[unable to retrieve full-text content] for many sites

How do I use these? I found most of the sites I want shows this error. for example:
https://www.kens5.com/article/news/local/police-standoff/273-7b2ee18d-0bfc-412d-a0bb-5240b8c9714c
https://www.kark.com/news/local-news/hot-springs-man-arrested-in-connection-to-sunday-morning-apartment-shooting/
https://www.easttexasmatters.com/crime/houston-man-arrested-in-nacogdoches-with-10-pounds-of-cocaine-two-stolen-guns/
https://13wham.com/news/local/sunday-night-shooting-in-rochester


do I need to change some config to do that? I am using the API calls to do it for now. So I need to host my own to make it work? Thanks!

Some of these sites appear to be blocking access to EU users and servers.

For developers we do offer a hosted Full-Text RSS service running on servers outside the EU: https://rapidapi.com/fivefilters/api/full-text-rss-us

If you’re running it yourself or are thinking about hosting it yourself, you should install Full-Text RSS on servers in the US or Canada and some of those access denied messages will go away.

Thank you very much. I am in US and will try your new endpoint. Quick question: usually what may cause the parsing failed? what’s the percentage of sites that block this server? If we host our own, is there some config we can use to enable more sites manually?
Thanks again!

There can be any number of reasons why we cannot extract content from a given web page. It might have to do with not being able to access the server (either because it’s down or because it blocks our request). It might be content that’s behind a paywall or a GDPR/cookie wall. It might be that we get a response but the way the content is presented results in bad article extraction.

In some cases we can get around these with site config files, but in others we simply can’t.

We don’t have any numbers on who blocks the servers we use. In some of the examples above, where the site has chosen to block access to EU IPs, you should find that running the software on a US server will get you the content you need. But we encourage you test for yourself with sites that matter to you.

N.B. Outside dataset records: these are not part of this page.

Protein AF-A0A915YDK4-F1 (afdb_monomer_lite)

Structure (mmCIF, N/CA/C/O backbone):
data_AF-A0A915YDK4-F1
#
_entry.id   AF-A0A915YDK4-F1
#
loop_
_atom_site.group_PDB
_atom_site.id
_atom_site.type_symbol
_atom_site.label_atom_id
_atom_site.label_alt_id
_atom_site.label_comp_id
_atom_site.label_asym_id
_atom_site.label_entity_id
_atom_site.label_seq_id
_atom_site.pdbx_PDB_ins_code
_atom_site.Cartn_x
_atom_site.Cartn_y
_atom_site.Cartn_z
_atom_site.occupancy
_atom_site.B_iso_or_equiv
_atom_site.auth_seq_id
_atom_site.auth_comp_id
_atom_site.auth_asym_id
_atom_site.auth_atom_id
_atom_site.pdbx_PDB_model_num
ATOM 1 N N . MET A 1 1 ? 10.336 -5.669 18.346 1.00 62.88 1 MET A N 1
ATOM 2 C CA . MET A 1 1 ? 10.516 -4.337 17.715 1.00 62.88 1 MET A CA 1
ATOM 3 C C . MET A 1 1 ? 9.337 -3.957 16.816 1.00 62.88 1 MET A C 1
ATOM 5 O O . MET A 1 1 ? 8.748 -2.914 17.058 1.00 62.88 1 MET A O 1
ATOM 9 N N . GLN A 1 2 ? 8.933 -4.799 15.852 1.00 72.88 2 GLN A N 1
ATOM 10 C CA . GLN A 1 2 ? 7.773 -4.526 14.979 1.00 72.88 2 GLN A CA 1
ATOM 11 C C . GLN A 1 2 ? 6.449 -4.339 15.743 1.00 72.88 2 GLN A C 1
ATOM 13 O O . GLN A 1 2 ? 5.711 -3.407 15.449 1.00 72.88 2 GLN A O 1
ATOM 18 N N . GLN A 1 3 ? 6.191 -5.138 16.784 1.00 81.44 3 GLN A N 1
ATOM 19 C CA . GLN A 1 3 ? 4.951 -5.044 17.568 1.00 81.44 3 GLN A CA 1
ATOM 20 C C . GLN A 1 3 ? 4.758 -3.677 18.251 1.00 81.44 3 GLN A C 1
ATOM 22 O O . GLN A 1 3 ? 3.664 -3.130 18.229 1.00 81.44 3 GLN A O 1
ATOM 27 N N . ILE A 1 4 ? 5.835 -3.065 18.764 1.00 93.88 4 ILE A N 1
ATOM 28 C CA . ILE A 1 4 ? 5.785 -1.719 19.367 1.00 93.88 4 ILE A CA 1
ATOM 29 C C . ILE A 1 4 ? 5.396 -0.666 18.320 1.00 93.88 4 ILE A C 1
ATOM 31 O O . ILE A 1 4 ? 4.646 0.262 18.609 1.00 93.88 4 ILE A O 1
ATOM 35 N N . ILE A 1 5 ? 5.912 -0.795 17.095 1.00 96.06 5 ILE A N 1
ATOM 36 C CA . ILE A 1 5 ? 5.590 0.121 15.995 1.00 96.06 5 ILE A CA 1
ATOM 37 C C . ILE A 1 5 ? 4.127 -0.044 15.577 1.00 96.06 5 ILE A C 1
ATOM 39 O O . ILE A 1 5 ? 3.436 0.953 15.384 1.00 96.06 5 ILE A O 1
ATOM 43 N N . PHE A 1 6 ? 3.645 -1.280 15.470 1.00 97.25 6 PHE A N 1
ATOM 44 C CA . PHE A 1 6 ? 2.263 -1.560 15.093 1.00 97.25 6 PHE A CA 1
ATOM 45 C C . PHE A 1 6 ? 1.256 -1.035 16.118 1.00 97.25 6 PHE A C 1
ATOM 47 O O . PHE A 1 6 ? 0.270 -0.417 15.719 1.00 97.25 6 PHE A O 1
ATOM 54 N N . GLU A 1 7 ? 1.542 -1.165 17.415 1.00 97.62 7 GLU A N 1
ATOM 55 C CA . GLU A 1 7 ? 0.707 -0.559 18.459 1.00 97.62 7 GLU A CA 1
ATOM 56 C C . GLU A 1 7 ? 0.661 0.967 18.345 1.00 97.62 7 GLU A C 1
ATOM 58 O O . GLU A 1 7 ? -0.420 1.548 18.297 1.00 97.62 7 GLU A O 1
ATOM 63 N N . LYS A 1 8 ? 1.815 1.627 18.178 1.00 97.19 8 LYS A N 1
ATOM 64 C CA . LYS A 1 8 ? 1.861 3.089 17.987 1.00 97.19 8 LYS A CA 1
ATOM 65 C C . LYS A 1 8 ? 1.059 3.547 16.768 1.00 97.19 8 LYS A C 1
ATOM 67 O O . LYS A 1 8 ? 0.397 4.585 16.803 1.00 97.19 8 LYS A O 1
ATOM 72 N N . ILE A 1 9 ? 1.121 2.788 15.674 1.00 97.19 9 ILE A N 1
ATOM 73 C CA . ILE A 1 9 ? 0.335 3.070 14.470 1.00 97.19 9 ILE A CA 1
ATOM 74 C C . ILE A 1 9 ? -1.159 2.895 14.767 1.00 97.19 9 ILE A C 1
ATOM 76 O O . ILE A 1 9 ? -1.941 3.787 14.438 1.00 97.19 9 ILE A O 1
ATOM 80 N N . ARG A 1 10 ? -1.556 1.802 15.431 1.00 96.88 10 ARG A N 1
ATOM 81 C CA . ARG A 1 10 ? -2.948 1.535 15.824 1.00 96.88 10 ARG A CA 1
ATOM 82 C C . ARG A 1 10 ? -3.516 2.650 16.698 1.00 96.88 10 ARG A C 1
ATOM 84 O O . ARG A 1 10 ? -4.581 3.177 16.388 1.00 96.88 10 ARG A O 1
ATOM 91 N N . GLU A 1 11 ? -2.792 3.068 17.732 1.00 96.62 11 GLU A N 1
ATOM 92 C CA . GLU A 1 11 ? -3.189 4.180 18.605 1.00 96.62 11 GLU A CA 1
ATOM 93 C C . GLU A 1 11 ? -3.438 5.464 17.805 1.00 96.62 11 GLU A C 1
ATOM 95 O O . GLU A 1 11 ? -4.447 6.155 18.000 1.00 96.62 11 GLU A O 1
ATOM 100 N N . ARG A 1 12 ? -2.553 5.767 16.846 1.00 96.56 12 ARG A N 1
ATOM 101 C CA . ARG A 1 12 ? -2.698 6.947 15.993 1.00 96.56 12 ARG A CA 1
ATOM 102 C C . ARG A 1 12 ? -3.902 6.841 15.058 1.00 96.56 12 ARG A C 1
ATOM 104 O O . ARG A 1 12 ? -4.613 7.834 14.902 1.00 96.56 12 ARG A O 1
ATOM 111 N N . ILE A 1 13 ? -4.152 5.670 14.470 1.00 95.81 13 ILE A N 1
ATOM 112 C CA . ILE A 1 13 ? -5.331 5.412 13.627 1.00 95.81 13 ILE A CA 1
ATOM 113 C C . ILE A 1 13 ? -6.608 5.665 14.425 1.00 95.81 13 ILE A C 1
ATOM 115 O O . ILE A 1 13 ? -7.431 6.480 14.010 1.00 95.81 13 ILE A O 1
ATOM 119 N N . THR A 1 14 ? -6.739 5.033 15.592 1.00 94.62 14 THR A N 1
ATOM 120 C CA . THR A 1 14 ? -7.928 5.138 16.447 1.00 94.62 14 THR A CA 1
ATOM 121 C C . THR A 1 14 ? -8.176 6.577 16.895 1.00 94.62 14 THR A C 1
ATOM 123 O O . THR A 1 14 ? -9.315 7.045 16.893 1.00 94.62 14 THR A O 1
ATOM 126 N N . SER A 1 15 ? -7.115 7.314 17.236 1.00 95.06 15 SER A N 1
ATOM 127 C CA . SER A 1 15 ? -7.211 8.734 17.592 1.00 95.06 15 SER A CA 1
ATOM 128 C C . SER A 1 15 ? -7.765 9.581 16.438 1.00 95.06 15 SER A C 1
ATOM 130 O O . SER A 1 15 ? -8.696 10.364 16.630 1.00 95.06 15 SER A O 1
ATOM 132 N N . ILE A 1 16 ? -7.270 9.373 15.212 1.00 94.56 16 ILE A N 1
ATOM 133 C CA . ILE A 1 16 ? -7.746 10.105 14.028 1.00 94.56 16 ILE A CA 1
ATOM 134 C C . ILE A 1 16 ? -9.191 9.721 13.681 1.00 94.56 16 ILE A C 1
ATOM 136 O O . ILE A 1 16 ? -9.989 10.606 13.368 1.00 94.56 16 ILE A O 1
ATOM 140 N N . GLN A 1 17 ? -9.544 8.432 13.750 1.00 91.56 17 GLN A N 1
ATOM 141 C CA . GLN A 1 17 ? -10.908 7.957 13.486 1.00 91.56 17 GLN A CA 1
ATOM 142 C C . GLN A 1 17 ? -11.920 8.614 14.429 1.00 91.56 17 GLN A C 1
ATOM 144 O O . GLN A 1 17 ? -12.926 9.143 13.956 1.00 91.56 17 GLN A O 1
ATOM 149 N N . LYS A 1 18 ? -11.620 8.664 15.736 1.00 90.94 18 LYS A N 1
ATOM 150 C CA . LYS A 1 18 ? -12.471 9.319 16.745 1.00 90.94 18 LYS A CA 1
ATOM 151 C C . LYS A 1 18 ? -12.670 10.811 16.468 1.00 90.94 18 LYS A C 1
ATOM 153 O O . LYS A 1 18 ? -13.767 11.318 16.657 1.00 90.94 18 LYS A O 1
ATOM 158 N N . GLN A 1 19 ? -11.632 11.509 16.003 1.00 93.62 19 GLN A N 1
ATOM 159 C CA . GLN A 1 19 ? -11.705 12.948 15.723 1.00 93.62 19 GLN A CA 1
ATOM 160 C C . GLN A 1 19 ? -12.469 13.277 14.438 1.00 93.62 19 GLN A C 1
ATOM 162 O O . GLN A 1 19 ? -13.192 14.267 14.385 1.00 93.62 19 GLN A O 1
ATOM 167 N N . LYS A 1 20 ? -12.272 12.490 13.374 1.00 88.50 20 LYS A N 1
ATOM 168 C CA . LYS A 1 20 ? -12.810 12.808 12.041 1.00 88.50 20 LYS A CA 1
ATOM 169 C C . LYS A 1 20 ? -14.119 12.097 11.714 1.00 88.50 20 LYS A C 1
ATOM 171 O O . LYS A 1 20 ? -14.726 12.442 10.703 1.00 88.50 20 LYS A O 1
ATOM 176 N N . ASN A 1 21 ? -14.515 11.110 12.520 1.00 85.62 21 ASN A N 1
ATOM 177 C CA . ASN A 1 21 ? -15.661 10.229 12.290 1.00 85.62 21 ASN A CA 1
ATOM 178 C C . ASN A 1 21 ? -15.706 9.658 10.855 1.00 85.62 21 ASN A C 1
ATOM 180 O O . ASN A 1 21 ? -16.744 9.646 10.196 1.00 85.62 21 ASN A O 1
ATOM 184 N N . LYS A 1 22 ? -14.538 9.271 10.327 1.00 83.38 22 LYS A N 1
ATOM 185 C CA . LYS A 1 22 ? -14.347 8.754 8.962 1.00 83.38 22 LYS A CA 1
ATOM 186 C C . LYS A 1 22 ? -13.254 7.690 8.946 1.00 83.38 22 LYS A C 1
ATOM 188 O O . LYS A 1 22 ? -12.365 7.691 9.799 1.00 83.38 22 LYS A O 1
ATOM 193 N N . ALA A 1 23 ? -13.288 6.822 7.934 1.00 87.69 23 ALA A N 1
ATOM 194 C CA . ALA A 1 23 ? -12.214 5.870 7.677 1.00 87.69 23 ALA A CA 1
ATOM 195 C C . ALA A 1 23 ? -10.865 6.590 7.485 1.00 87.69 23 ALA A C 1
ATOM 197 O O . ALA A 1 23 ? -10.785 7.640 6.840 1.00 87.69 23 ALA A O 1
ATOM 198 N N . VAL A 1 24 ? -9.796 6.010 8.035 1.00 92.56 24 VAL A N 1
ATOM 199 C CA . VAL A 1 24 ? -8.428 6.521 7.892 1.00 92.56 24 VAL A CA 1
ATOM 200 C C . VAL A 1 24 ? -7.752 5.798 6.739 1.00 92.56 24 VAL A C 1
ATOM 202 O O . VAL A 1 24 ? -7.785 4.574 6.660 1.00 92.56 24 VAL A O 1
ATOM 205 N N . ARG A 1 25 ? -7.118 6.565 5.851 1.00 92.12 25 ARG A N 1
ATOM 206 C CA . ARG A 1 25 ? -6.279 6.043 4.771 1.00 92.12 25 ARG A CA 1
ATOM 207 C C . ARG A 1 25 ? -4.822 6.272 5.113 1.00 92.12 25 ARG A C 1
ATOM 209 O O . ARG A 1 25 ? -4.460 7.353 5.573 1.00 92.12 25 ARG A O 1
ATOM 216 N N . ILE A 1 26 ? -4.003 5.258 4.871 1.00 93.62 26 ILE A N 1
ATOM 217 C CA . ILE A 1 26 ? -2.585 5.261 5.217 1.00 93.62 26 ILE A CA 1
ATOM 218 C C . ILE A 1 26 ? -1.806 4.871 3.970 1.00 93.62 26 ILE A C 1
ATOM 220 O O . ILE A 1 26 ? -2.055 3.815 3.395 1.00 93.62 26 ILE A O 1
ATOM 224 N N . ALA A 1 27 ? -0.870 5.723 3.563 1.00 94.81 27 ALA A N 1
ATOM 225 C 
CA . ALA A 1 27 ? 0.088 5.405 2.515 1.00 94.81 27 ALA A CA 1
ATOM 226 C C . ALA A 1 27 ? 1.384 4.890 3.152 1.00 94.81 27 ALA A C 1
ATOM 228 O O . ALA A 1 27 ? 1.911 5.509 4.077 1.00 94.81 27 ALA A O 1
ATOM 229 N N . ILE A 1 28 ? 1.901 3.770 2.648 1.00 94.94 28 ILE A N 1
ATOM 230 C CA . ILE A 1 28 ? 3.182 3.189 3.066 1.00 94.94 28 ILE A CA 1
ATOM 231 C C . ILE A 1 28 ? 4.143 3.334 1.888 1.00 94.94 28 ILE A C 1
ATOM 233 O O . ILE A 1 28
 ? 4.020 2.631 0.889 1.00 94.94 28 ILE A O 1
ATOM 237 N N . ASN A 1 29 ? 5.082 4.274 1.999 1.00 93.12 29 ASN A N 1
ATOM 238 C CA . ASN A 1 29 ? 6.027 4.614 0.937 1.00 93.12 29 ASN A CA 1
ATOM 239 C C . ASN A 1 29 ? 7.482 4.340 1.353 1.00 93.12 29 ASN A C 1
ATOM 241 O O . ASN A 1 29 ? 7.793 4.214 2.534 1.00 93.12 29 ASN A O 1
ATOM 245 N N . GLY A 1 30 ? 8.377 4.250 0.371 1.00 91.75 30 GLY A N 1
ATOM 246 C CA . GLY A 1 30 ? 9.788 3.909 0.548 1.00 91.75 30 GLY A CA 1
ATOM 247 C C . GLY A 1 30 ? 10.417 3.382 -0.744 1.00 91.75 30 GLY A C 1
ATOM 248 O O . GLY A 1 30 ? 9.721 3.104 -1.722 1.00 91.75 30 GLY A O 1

Thank you very much for the tips. I just purchased the self hosted version and hosted on my site successfully. I got one more question: when it get data for description and some other fields, it will truncate at certain length, showing dot dot dot at the end. And obviously the raw data is there and longer. Can I config to make that length longer instead of truncate?
Thanks!

We don’t currently let you set that in the config file, but if you open makefulltextfeed.php you’ll be able to search for the get_excerpt function. It’s set to use 55 words, which you can change by editing the function definition:

get_excerpt($text, $num_words=55, $more=null) {

We hope to move this number to the config file in a future release.